What is the estate tax?
The estate tax is a tax on assets and property transferred from one person to the person’s heirs and beneficiaries. Because the bulk of such transfers usually occur at the person’s death, the estate tax is sometimes called a “death tax”. Only very large estates, whose total value exceeds a certain dollar amount, owe this tax. For the federal estate tax, this dollar amount has risen steadily in recent years and is $5.43 million in 2015. Estates at or below this limit are exempt from estate tax. Fewer than two out of every 1,000 people would have to pay any estate tax; 99.85% of estates owe no tax.

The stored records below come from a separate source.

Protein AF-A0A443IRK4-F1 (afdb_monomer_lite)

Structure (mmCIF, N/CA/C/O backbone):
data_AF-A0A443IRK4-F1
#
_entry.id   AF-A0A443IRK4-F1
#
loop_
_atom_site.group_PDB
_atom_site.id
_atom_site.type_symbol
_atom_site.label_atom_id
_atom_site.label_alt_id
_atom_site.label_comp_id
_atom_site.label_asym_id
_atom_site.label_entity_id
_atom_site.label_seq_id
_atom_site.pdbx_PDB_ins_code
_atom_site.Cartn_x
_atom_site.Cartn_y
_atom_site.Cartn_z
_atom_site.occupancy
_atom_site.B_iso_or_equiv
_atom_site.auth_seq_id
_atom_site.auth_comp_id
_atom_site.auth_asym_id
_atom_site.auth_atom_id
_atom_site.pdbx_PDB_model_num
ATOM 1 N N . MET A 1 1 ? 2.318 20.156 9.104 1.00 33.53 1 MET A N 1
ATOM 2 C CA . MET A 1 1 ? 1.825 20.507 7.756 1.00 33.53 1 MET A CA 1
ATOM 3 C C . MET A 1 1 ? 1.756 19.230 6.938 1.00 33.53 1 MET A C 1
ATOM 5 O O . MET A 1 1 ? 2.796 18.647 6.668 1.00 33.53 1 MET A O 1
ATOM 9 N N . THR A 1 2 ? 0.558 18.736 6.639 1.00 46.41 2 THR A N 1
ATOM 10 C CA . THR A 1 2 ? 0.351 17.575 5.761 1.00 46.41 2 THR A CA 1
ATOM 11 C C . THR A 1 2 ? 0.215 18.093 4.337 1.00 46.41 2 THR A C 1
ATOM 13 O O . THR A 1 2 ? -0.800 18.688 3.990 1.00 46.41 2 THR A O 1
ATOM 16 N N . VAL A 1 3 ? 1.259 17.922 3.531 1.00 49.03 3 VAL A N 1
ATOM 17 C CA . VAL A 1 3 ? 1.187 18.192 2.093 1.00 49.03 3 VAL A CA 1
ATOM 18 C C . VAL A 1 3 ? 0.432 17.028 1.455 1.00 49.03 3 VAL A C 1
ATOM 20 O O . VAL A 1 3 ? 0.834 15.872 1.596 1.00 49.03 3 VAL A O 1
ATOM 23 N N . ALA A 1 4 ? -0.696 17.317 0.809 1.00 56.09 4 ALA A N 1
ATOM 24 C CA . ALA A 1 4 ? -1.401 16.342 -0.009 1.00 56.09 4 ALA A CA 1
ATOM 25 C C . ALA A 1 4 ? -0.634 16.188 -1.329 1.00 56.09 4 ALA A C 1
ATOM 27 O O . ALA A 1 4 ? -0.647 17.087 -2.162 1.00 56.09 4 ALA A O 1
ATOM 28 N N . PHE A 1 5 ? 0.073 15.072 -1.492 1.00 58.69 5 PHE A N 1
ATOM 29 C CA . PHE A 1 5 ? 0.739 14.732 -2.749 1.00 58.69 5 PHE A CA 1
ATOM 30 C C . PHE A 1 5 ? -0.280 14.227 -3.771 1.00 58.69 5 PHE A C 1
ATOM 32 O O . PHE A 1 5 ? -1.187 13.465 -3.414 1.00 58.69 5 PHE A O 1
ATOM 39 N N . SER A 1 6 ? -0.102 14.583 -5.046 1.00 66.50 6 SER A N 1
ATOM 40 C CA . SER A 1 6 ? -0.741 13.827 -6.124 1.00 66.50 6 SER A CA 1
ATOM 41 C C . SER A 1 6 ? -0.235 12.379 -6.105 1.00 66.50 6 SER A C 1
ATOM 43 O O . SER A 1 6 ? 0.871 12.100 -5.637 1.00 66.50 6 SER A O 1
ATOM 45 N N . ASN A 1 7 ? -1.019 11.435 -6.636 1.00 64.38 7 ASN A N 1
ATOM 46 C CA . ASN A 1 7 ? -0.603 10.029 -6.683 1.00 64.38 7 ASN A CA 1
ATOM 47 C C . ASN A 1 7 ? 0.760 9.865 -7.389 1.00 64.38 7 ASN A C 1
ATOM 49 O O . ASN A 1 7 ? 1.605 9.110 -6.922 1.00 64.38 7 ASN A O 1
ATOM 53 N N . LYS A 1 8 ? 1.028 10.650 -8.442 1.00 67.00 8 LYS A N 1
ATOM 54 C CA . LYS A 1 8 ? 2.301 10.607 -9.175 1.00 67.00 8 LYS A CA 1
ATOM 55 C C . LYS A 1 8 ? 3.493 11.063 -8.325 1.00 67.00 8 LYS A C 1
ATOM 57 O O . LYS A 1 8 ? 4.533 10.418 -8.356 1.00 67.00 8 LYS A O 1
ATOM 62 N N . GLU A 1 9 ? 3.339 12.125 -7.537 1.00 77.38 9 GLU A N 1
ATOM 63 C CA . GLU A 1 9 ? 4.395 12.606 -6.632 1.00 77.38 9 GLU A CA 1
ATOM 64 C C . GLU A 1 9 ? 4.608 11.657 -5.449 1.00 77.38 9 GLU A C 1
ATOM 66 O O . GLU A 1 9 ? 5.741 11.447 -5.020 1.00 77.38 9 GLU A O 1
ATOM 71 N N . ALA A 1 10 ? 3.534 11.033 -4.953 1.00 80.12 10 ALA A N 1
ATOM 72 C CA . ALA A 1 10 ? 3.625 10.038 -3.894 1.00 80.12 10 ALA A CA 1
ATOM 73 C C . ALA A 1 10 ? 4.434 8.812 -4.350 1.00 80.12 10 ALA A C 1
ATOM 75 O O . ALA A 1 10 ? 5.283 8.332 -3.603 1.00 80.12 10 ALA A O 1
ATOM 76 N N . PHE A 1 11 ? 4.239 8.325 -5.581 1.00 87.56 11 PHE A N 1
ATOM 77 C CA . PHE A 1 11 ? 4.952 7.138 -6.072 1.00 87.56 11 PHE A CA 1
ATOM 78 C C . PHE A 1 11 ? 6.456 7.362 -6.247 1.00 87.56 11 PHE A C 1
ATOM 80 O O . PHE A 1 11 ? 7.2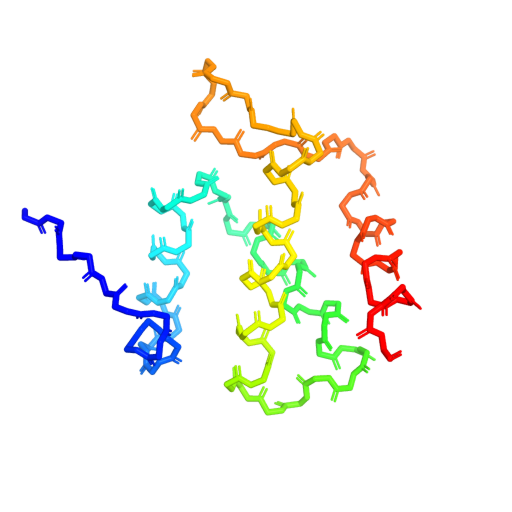00 6.387 -6.219 1.00 87.56 11 PHE A O 1
ATOM 87 N N . SER A 1 12 ? 6.916 8.608 -6.384 1.00 88.38 12 SER A N 1
ATOM 88 C CA . SER A 1 12 ? 8.343 8.951 -6.471 1.00 88.38 12 SER A CA 1
ATOM 89 C C . SER A 1 12 ? 9.033 9.091 -5.109 1.00 88.38 12 SER A C 1
ATOM 91 O O . SER A 1 12 ? 10.246 9.291 -5.057 1.00 88.38 12 SER A O 1
ATOM 93 N N . LEU A 1 13 ? 8.297 8.997 -3.997 1.00 92.25 13 LEU A N 1
ATOM 94 C CA . LEU A 1 13 ? 8.876 9.125 -2.660 1.00 92.25 13 LEU A CA 1
ATOM 95 C C . LEU A 1 13 ? 9.903 8.004 -2.376 1.00 92.25 13 LEU A C 1
ATOM 97 O O . LEU A 1 13 ? 9.700 6.860 -2.778 1.00 92.25 13 LEU A O 1
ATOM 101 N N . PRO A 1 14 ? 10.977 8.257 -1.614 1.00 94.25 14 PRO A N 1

Note that the dollar limit applies to total gifts, made during both a person’s life and at death. For example, if a person had given $1 million to their heirs during their lifetime, and also left $5 million to their heirs when they passed away in 2015, the $5 million transfer would be subject to the estate tax because the $5.43 million lifetime limit had been exceeded. If the donor had made no gifts to beneficiaries in their lifetime, then a $5 million transfer would be less than the lifetime limit and would not be subject to the estate tax.

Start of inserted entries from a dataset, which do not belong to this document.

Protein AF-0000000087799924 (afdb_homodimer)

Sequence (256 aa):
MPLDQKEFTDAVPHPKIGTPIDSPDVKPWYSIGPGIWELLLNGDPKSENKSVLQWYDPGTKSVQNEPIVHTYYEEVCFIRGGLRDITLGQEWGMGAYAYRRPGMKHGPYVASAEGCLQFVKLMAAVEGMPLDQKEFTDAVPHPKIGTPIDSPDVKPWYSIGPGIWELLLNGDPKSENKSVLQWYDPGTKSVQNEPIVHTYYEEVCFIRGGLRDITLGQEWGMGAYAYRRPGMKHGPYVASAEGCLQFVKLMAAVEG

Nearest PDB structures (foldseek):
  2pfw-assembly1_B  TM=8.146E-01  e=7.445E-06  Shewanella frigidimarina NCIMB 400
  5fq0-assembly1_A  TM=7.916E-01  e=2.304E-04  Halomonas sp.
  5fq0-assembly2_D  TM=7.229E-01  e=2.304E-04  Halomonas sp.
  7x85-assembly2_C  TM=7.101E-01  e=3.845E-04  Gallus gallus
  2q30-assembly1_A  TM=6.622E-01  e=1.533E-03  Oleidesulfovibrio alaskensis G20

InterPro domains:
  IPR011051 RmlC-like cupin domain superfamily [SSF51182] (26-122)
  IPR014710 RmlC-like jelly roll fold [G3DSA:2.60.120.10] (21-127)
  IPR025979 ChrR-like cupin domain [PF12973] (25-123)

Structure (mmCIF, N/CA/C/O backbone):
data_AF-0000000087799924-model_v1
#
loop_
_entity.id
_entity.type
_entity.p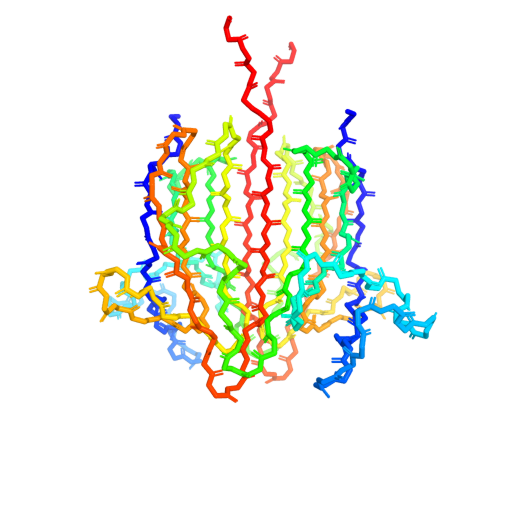dbx_description
1 polymer 'ChrR-like cupin domain-containing protein'
#
loop_
_atom_site.group_PDB
_atom_site.id
_atom_site.type_symbol
_atom_site.label_atom_id
_atom_site.label_alt_id
_atom_site.label_comp_id
_atom_site.label_asym_id
_atom_site.label_entity_id
_atom_site.label_seq_id
_atom_site.pdbx_PDB_ins_code
_atom_site.Cartn_x
_atom_site.Cartn_y
_atom_site.Cartn_z
_atom_site.occupancy
_atom_site.B_iso_or_equiv
_atom_site.auth_seq_id
_atom_site.auth_comp_id
_atom_site.auth_asym_id
_atom_site.auth_atom_id
_atom_site.pdbx_PDB_model_num
ATOM 1 N N . MET A 1 1 ? 12.812 11.711 -11.992 1 73.31 1 MET A N 1
ATOM 2 C CA . MET A 1 1 ? 13.602 10.508 -12.234 1 73.31 1 MET A CA 1
ATOM 3 C C . MET A 1 1 ? 12.742 9.258 -12.062 1 73.31 1 MET A C 1
ATOM 5 O O . MET A 1 1 ? 11.812 9.242 -11.258 1 73.31 1 MET A O 1
ATOM 9 N N . PRO A 1 2 ? 13.086 8.18 -12.836 1 85.56 2 PRO A N 1
ATOM 10 C CA . PRO A 1 2 ? 12.328 6.938 -12.664 1 85.56 2 PRO A CA 1
ATOM 11 C C . PRO A 1 2 ? 12.562 6.285 -11.305 1 85.56 2 PRO A C 1
ATOM 13 O O . PRO A 1 2 ? 13.602 6.508 -10.68 1 85.56 2 PRO A O 1
ATOM 16 N N . LEU A 1 3 ? 11.586 5.656 -10.812 1 94.75 3 LEU A N 1
ATOM 17 C CA . LEU A 1 3 ? 11.734 4.891 -9.578 1 94.75 3 LEU A CA 1
ATOM 18 C C . LEU A 1 3 ? 12.758 3.77 -9.758 1 94.75 3 LEU A C 1
ATOM 20 O O . LEU A 1 3 ? 12.906 3.229 -10.859 1 94.75 3 LEU A O 1
ATOM 24 N N . ASP A 1 4 ? 13.438 3.43 -8.672 1 97.25 4 ASP A N 1
ATOM 25 C CA . ASP A 1 4 ? 14.461 2.393 -8.695 1 97.25 4 ASP A CA 1
ATOM 26 C C . ASP A 1 4 ? 13.844 1.005 -8.539 1 97.25 4 ASP A C 1
ATOM 28 O O . ASP A 1 4 ? 12.914 0.82 -7.746 1 97.25 4 ASP A O 1
ATOM 32 N N . GLN A 1 5 ? 14.375 0.062 -9.375 1 98.19 5 GLN A N 1
ATOM 33 C CA . GLN A 1 5 ? 14.008 -1.332 -9.141 1 98.19 5 GLN A CA 1
ATOM 34 C C . GLN A 1 5 ? 14.5 -1.807 -7.781 1 98.19 5 GLN A C 1
ATOM 36 O O . GLN A 1 5 ? 15.656 -1.559 -7.41 1 98.19 5 GLN A O 1
ATOM 41 N N . LYS A 1 6 ? 13.602 -2.451 -6.988 1 97.25 6 LYS A N 1
ATOM 42 C CA . LYS A 1 6 ? 13.883 -2.928 -5.633 1 97.25 6 LYS A CA 1
ATOM 43 C C . LYS A 1 6 ? 13.148 -4.234 -5.352 1 97.25 6 LYS A C 1
ATOM 45 O O . LYS A 1 6 ? 11.938 -4.332 -5.566 1 97.25 6 LYS A O 1
ATOM 50 N N . GLU A 1 7 ? 13.961 -5.211 -4.883 1 97.69 7 GLU A N 1
ATOM 51 C CA . GLU A 1 7 ? 13.242 -6.309 -4.238 1 97.69 7 GLU A CA 1
ATOM 52 C C . GLU A 1 7 ? 12.891 -5.965 -2.795 1 97.69 7 GLU A C 1
ATOM 54 O O . GLU A 1 7 ? 13.266 -4.902 -2.293 1 97.69 7 GLU A O 1
ATOM 59 N N . PHE A 1 8 ? 12.117 -6.887 -2.121 1 98.5 8 PHE A N 1
ATOM 60 C CA . PHE A 1 8 ? 11.531 -6.59 -0.818 1 98.5 8 PHE A CA 1
ATOM 61 C C . PHE A 1 8 ? 12.617 -6.227 0.19 1 98.5 8 PHE A C 1
ATOM 63 O O . PHE A 1 8 ? 13.672 -6.859 0.232 1 98.5 8 PHE A O 1
ATOM 70 N N . THR A 1 9 ? 12.375 -5.246 0.899 1 96.31 9 THR A N 1
ATOM 71 C CA . THR A 1 9 ? 13.086 -4.898 2.123 1 96.31 9 THR A CA 1
ATOM 72 C C . THR A 1 9 ? 12.109 -4.629 3.262 1 96.31 9 THR A C 1
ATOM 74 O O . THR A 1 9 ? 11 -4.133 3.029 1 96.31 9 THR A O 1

How is the estate tax computed?
To compute the federal estate tax, the total of the person’s belongings and certain interests at the date of death are documented on IRS Form 706. This total, called the “Gross Estate”, includes cash, stock, real estate, insurance, annuities, and business interests. The actual market value of each asset is used, not the price it was purchased for.
After the Gross Estate is figured, various deductions are taken. These deductions include any debts, mortgages, property donated to charity, and estate administration expenses. The value of property left to the person’s surviving spouse is also deducted, if the spouse is a U.S. citizen. Finally, the value of gifts made during the person’s lifetime are added (yes, the IRS expects you to keep track of the amount of gifts you make to your heirs). After taking deductions, the “Taxable Estate” is arrived at. If this value exceeds the exemption limit, the estate tax applies.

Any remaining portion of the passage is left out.